INFORMATION PROVIDED =>

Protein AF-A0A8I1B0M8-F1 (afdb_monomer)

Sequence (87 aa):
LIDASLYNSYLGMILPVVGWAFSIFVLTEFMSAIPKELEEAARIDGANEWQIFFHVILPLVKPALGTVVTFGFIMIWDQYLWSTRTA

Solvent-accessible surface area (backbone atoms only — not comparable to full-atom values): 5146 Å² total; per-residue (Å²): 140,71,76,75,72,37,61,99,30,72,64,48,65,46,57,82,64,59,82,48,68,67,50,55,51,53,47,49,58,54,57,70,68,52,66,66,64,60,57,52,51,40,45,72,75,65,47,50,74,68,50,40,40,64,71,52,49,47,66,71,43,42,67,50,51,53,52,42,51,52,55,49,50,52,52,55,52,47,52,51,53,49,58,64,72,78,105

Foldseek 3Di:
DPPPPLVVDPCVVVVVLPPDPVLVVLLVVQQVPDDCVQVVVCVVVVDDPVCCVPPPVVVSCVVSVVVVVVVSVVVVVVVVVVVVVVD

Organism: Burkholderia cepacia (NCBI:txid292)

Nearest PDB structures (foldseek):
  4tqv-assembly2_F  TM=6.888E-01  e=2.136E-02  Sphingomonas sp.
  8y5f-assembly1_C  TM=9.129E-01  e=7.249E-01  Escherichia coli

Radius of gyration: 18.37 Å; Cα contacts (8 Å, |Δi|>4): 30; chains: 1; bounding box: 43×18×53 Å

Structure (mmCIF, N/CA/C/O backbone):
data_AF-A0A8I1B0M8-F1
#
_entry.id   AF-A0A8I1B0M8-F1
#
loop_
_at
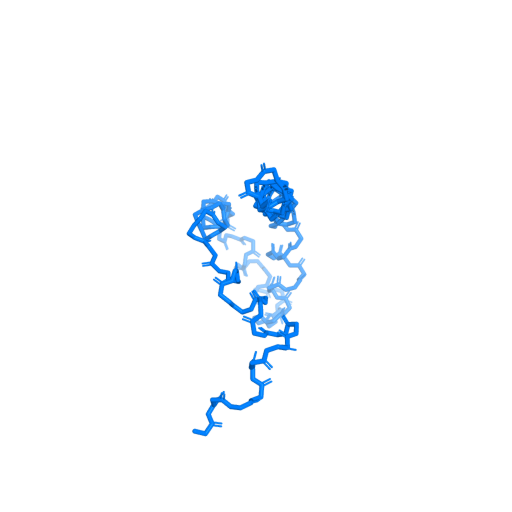om_site.group_PDB
_atom_site.id
_atom_site.type_symbol
_atom_site.label_atom_id
_atom_site.label_alt_id
_atom_s
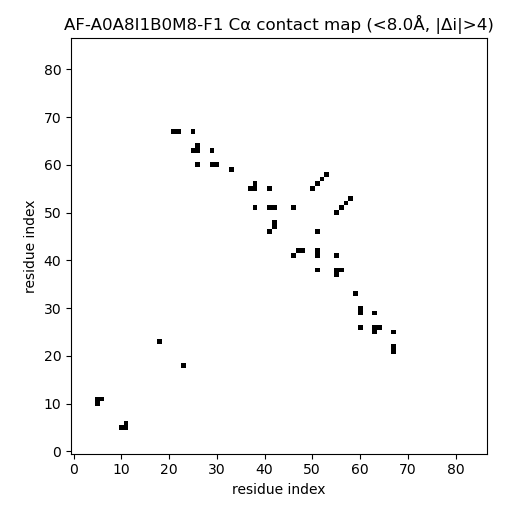ite.label_comp_id
_atom_site.label_asym_id
_atom_site.label_entity_id
_atom_site.label_seq_id
_atom_site.pdbx_PDB_ins_code
_atom_site.Cartn_x
_atom_site.Cartn_y
_atom_site.Cartn_z
_atom_site.occupancy
_atom_site.B_iso_or_equiv
_atom_site.auth_seq_id
_atom_site.auth_comp_id
_atom_site.auth_asym_id
_atom_site.auth_atom_id
_atom_site.pdbx_PDB_model_num
ATOM 1 N N . LEU A 1 1 ? 31.151 1.375 -2.944 1.00 49.59 1 LEU A N 1
ATOM 2 C CA . LEU A 1 1 ? 30.808 -0.034 -2.584 1.00 49.59 1 LEU A CA 1
ATOM 3 C C . LEU A 1 1 ? 29.420 -0.456 -3.089 1.00 49.59 1 LEU A C 1
ATOM 5 O O . LEU A 1 1 ? 29.076 -1.622 -2.948 1.00 49.59 1 LEU A O 1
ATOM 9 N N . ILE A 1 2 ? 28.650 0.436 -3.724 1.00 59.41 2 ILE A N 1
ATOM 10 C CA . ILE A 1 2 ? 27.335 0.123 -4.321 1.00 59.41 2 ILE A CA 1
ATOM 11 C C . ILE A 1 2 ? 27.457 0.016 -5.865 1.00 59.41 2 ILE A C 1
ATOM 13 O O . ILE A 1 2 ? 26.538 -0.394 -6.566 1.00 59.41 2 ILE A O 1
ATOM 17 N N . ASP A 1 3 ? 28.647 0.299 -6.399 1.00 57.88 3 ASP A N 1
ATOM 18 C CA . ASP A 1 3 ? 28.834 0.795 -7.767 1.00 57.88 3 ASP A CA 1
ATOM 19 C C . ASP A 1 3 ? 28.997 -0.300 -8.837 1.00 57.88 3 ASP A C 1
ATOM 21 O O . ASP A 1 3 ? 28.828 -0.027 -10.019 1.00 57.88 3 ASP A O 1
ATOM 25 N N . ALA A 1 4 ? 29.282 -1.548 -8.445 1.00 61.22 4 ALA A N 1
ATOM 26 C CA . ALA A 1 4 ? 29.531 -2.648 -9.389 1.00 61.22 4 ALA A CA 1
ATOM 27 C C . ALA A 1 4 ? 28.408 -3.704 -9.460 1.00 61.22 4 ALA A C 1
ATOM 29 O O . ALA A 1 4 ? 28.333 -4.437 -10.438 1.00 61.22 4 ALA A O 1
ATOM 30 N N . SER A 1 5 ? 27.532 -3.794 -8.448 1.00 68.81 5 SER A N 1
ATOM 31 C CA . SER A 1 5 ? 26.517 -4.866 -8.352 1.00 68.81 5 SER A CA 1
ATOM 32 C C . SER A 1 5 ? 25.160 -4.491 -8.968 1.00 68.81 5 SER A C 1
ATOM 34 O O . SER A 1 5 ? 24.424 -5.348 -9.453 1.00 68.81 5 SER A O 1
ATOM 36 N N . LEU A 1 6 ? 24.817 -3.198 -8.978 1.00 75.00 6 LEU A N 1
ATOM 37 C CA . LEU A 1 6 ? 23.561 -2.708 -9.564 1.00 75.00 6 LEU A CA 1
ATOM 38 C C . LEU A 1 6 ? 23.676 -2.430 -11.069 1.00 75.00 6 LEU A C 1
ATOM 40 O O . LEU A 1 6 ? 22.659 -2.337 -11.756 1.00 75.00 6 LEU A O 1
ATOM 44 N N . TYR A 1 7 ? 24.900 -2.316 -11.588 1.00 76.62 7 TYR A N 1
ATOM 45 C CA . TYR A 1 7 ? 25.139 -2.092 -13.007 1.00 76.62 7 TYR A CA 1
ATOM 46 C C . TYR A 1 7 ? 24.764 -3.350 -13.804 1.00 76.62 7 TYR A C 1
ATOM 48 O O . TYR A 1 7 ? 25.238 -4.442 -13.501 1.00 76.62 7 TYR A O 1
ATOM 56 N N . ASN A 1 8 ? 23.890 -3.203 -14.804 1.00 80.19 8 ASN A N 1
ATOM 57 C CA . ASN A 1 8 ? 23.325 -4.310 -15.591 1.
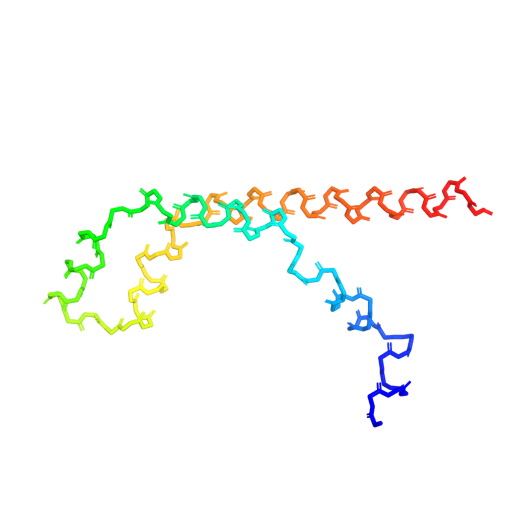00 80.19 8 ASN A CA 1
ATOM 58 C C . ASN A 1 8 ? 22.591 -5.389 -14.756 1.00 80.19 8 ASN A C 1
ATOM 60 O O . ASN A 1 8 ? 22.598 -6.571 -15.100 1.00 80.19 8 ASN A O 1
ATOM 64 N N . SER A 1 9 ? 21.960 -4.990 -13.648 1.00 87.94 9 SER A N 1
ATOM 65 
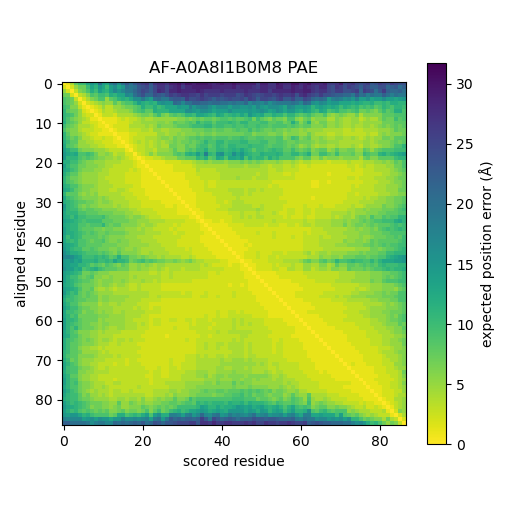C CA . SER A 1 9 ? 21.153 -5.875 -12.802 1.00 87.94 9 SER A CA 1
ATOM 66 C C . SER A 1 9 ? 19.682 -5.475 -12.836 1.00 87.94 9 SER A C 1
ATOM 68 O O . SER A 1 9 ? 19.354 -4.286 -12.823 1.00 87.94 9 SER A O 1
ATOM 70 N N . TYR A 1 10 ? 18.782 -6.463 -12.792 1.00 83.69 10 TYR A N 1
ATOM 71 C CA . TYR A 1 10 ? 17.340 -6.223 -12.678 1.00 83.69 10 TYR A CA 1
ATOM 72 C C . TYR A 1 10 ? 16.998 -5.355 -11.462 1.00 83.69 10 TYR A C 1
ATOM 74 O O . TYR A 1 10 ? 16.148 -4.473 -11.551 1.00 83.69 10 TYR A O 1
ATOM 82 N N . LEU A 1 11 ? 17.706 -5.531 -10.342 1.00 84.62 11 LEU A N 1
ATOM 83 C CA . LEU A 1 11 ? 17.509 -4.699 -9.152 1.00 84.62 11 LEU A CA 1
ATOM 84 C C . LEU A 1 11 ? 17.899 -3.235 -9.393 1.00 84.62 11 LEU A C 1
ATOM 86 O O . LEU A 1 11 ? 17.221 -2.342 -8.893 1.00 84.62 11 LEU A O 1
ATOM 90 N N . GLY A 1 12 ? 18.940 -2.984 -10.193 1.00 85.12 12 GLY A N 1
ATOM 91 C CA . GLY A 1 12 ? 19.359 -1.632 -10.571 1.00 85.12 12 GLY A CA 1
ATOM 92 C C . GLY A 1 12 ? 18.326 -0.898 -11.428 1.00 85.12 12 GLY A C 1
ATOM 93 O O . GLY A 1 12 ? 18.228 0.322 -11.343 1.00 85.12 12 GLY A O 1
ATOM 94 N N . MET A 1 13 ? 17.518 -1.634 -12.196 1.00 83.69 13 MET A N 1
ATOM 95 C CA . MET A 1 13 ? 16.403 -1.073 -12.967 1.00 83.69 13 MET A CA 1
ATOM 96 C C . MET A 1 13 ? 15.131 -0.901 -12.131 1.00 83.69 13 MET A C 1
ATOM 98 O O . MET A 1 13 ? 14.409 0.071 -12.317 1.00 83.69 13 MET A O 1
ATOM 102 N N . ILE A 1 14 ? 14.846 -1.829 -11.213 1.00 86.12 14 ILE A N 1
ATOM 103 C CA . ILE A 1 14 ? 13.614 -1.806 -10.412 1.00 86.12 14 ILE A CA 1
ATOM 104 C C . ILE A 1 14 ? 13.668 -0.702 -9.354 1.00 86.12 14 ILE A C 1
ATOM 106 O O . ILE A 1 14 ? 12.712 0.056 -9.222 1.00 86.12 14 ILE A O 1
ATOM 110 N N . LEU A 1 15 ? 14.773 -0.594 -8.608 1.00 85.69 15 LEU A N 1
ATOM 111 C CA . LEU A 1 15 ? 14.871 0.275 -7.428 1.00 85.69 15 LEU A CA 1
ATOM 112 C C . LEU A 1 15 ? 14.498 1.749 -7.679 1.00 85.69 15 LEU A C 1
ATOM 114 O O . LEU A 1 15 ? 13.743 2.280 -6.868 1.00 85.69 15 LEU A O 1
ATOM 118 N N . PRO A 1 16 ? 14.937 2.410 -8.769 1.00 83.00 16 PRO A N 1
ATOM 119 C CA . PRO A 1 16 ? 14.557 3.800 -9.043 1.00 83.00 16 PRO A CA 1
ATOM 120 C C . PRO A 1 16 ? 13.060 3.998 -9.318 1.00 83.00 16 PRO A C 1
ATOM 122 O O . PRO A 1 16 ? 12.552 5.107 -9.186 1.00 83.00 16 PRO A O 1
ATOM 125 N N . VAL A 1 17 ? 12.362 2.938 -9.729 1.00 82.12 17 VAL A N 1
ATOM 126 C CA . VAL A 1 17 ? 10.935 2.964 -10.081 1.00 82.12 17 VAL A CA 1
ATOM 127 C C . VAL A 1 17 ? 10.058 2.671 -8.856 1.00 82.12 17 VAL A C 1
ATOM 129 O O . VAL A 1 17 ? 8.868 2.994 -8.838 1.00 82.12 17 VAL A O 1
ATOM 132 N N . VAL A 1 18 ? 10.633 2.086 -7.798 1.00 79.44 18 VAL A N 1
ATOM 133 C CA . VAL A 1 18 ? 9.927 1.826 -6.540 1.00 79.44 18 VAL A CA 1
ATOM 134 C C . VAL A 1 18 ? 9.659 3.149 -5.820 1.00 79.44 18 VAL A C 1
ATOM 136 O O . VAL A 1 18 ? 10.575 3.914 -5.540 1.00 79.44 18 VAL A O 1
ATOM 139 N N . GLY A 1 19 ? 8.396 3.400 -5.464 1.00 74.69 19 GLY A N 1
ATOM 140 C CA . GLY A 1 19 ? 8.031 4.548 -4.623 1.00 74.69 19 GLY A CA 1
ATOM 141 C C . GLY A 1 19 ? 7.798 5.860 -5.376 1.00 74.69 19 GLY A C 1
ATOM 142 O O . GLY A 1 19 ? 8.129 6.933 -4.882 1.00 74.69 19 GLY A O 1
ATOM 143 N N . TRP A 1 20 ? 7.201 5.799 -6.565 1.00 84.94 20 TRP A N 1
ATOM 144 C CA . TRP A 1 20 ? 6.752 6.985 -7.295 1.00 84.94 20 TRP A CA 1
ATOM 145 C C . TRP A 1 20 ? 5.639 7.766 -6.564 1.00 84.94 20 TRP A C 1
ATOM 147 O O . TRP A 1 20 ? 4.737 7.178 -5.960 1.00 84.94 20 TRP A O 1
ATOM 157 N N . ALA A 1 21 ? 5.670 9.101 -6.660 1.00 90.50 21 ALA A N 1
ATOM 158 C CA . ALA A 1 21 ? 4.809 10.014 -5.893 1.00 90.50 21 ALA A CA 1
ATOM 159 C C . ALA A 1 21 ? 3.302 9.721 -6.015 1.00 90.50 21 ALA A C 1
ATOM 161 O O . ALA A 1 21 ? 2.567 9.842 -5.036 1.00 90.50 21 ALA A O 1
ATOM 162 N N . PHE A 1 22 ? 2.845 9.278 -7.190 1.00 90.00 22 PHE A N 1
ATOM 163 C CA . PHE A 1 22 ? 1.443 8.923 -7.416 1.00
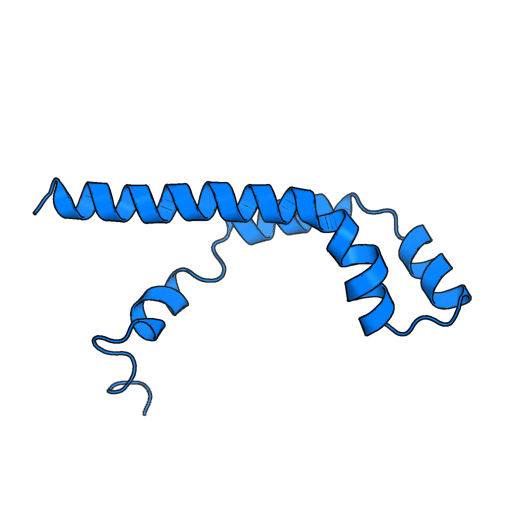 90.00 22 PHE A CA 1
ATOM 164 C C . PHE A 1 22 ? 0.973 7.774 -6.514 1.00 90.00 22 PHE A C 1
ATOM 166 O O . PHE A 1 22 ? -0.117 7.846 -5.954 1.00 90.00 22 PHE A O 1
ATOM 173 N N . SER A 1 23 ? 1.795 6.735 -6.321 1.00 92.00 23 SER A N 1
ATOM 174 C CA . SER A 1 23 ? 1.434 5.623 -5.429 1.00 92.00 23 SER A CA 1
ATOM 175 C C . SER A 1 23 ? 1.253 6.067 -3.986 1.00 92.00 23 SER A C 1
ATOM 177 O O . SER A 1 23 ? 0.291 5.661 -3.339 1.00 92.00 23 SER A O 1
ATOM 179 N N . ILE A 1 24 ? 2.150 6.932 -3.506 1.00 92.50 24 ILE A N 1
ATOM 180 C CA . ILE A 1 24 ? 2.104 7.480 -2.151 1.00 92.50 24 ILE A CA 1
ATOM 181 C C . ILE A 1 24 ? 0.833 8.305 -1.984 1.00 92.50 24 ILE A C 1
ATOM 183 O O . ILE A 1 24 ? 0.118 8.118 -1.004 1.00 92.50 24 ILE A O 1
ATOM 187 N N . PHE A 1 25 ? 0.521 9.162 -2.957 1.00 93.75 25 PHE A N 1
ATOM 188 C CA . PHE A 1 25 ? -0.694 9.968 -2.948 1.00 93.75 25 PHE A CA 1
ATOM 189 C C . PHE A 1 25 ? -1.956 9.097 -2.875 1.00 93.75 25 PHE A C 1
ATOM 191 O O . PHE A 1 25 ? -2.729 9.224 -1.932 1.00 93.75 25 PHE A O 1
ATOM 198 N N . VAL A 1 26 ? -2.124 8.145 -3.800 1.00 93.88 26 VAL A N 1
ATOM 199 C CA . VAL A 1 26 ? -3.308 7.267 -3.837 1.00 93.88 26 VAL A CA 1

YOUR ASSIGNMENT => Here the job is to set down exactly the lines of the material above that fall between the one with "ATOM 72 C C" and the one with "ATOM 93 O O", inclusive, and nothing beyond them.

RESPONSE FOR THIS EXERCISE =>
ATOM 72 C C . TYR A 1 10 ? 16.998 -5.355 -11.462 1.00 83.69 10 TYR A C 1
ATOM 74 O O . TYR A 1 10 ? 16.148 -4.473 -11.551 1.00 83.69 10 TYR A O 1
ATOM 82 N N . LEU A 1 11 ? 17.706 -5.531 -10.342 1.00 84.62 11 LEU A N 1
ATOM 83 C CA . LEU A 1 11 ? 17.509 -4.699 -9.152 1.00 84.62 11 LEU A CA 1
ATOM 84 C C . LEU A 1 11 ? 17.899 -3.235 -9.393 1.00 84.62 11 LEU A C 1
ATOM 86 O O . LEU A 1 11 ? 17.221 -2.342 -8.893 1.00 84.62 11 LEU A O 1
ATOM 90 N N . GLY A 1 12 ? 18.940 -2.984 -10.193 1.00 85.12 12 GLY A N 1
ATOM 91 C CA . GLY A 1 12 ? 19.359 -1.632 -10.571 1.00 85.12 12 GLY A CA 1
ATOM 92 C C . GLY A 1 12 ? 18.326 -0.898 -11.428 1.00 85.12 12 GLY A C 1
ATOM 93 O O . GLY A 1 12 ? 18.228 0.322 -11.343 1.00 85.12 12 GLY A O 1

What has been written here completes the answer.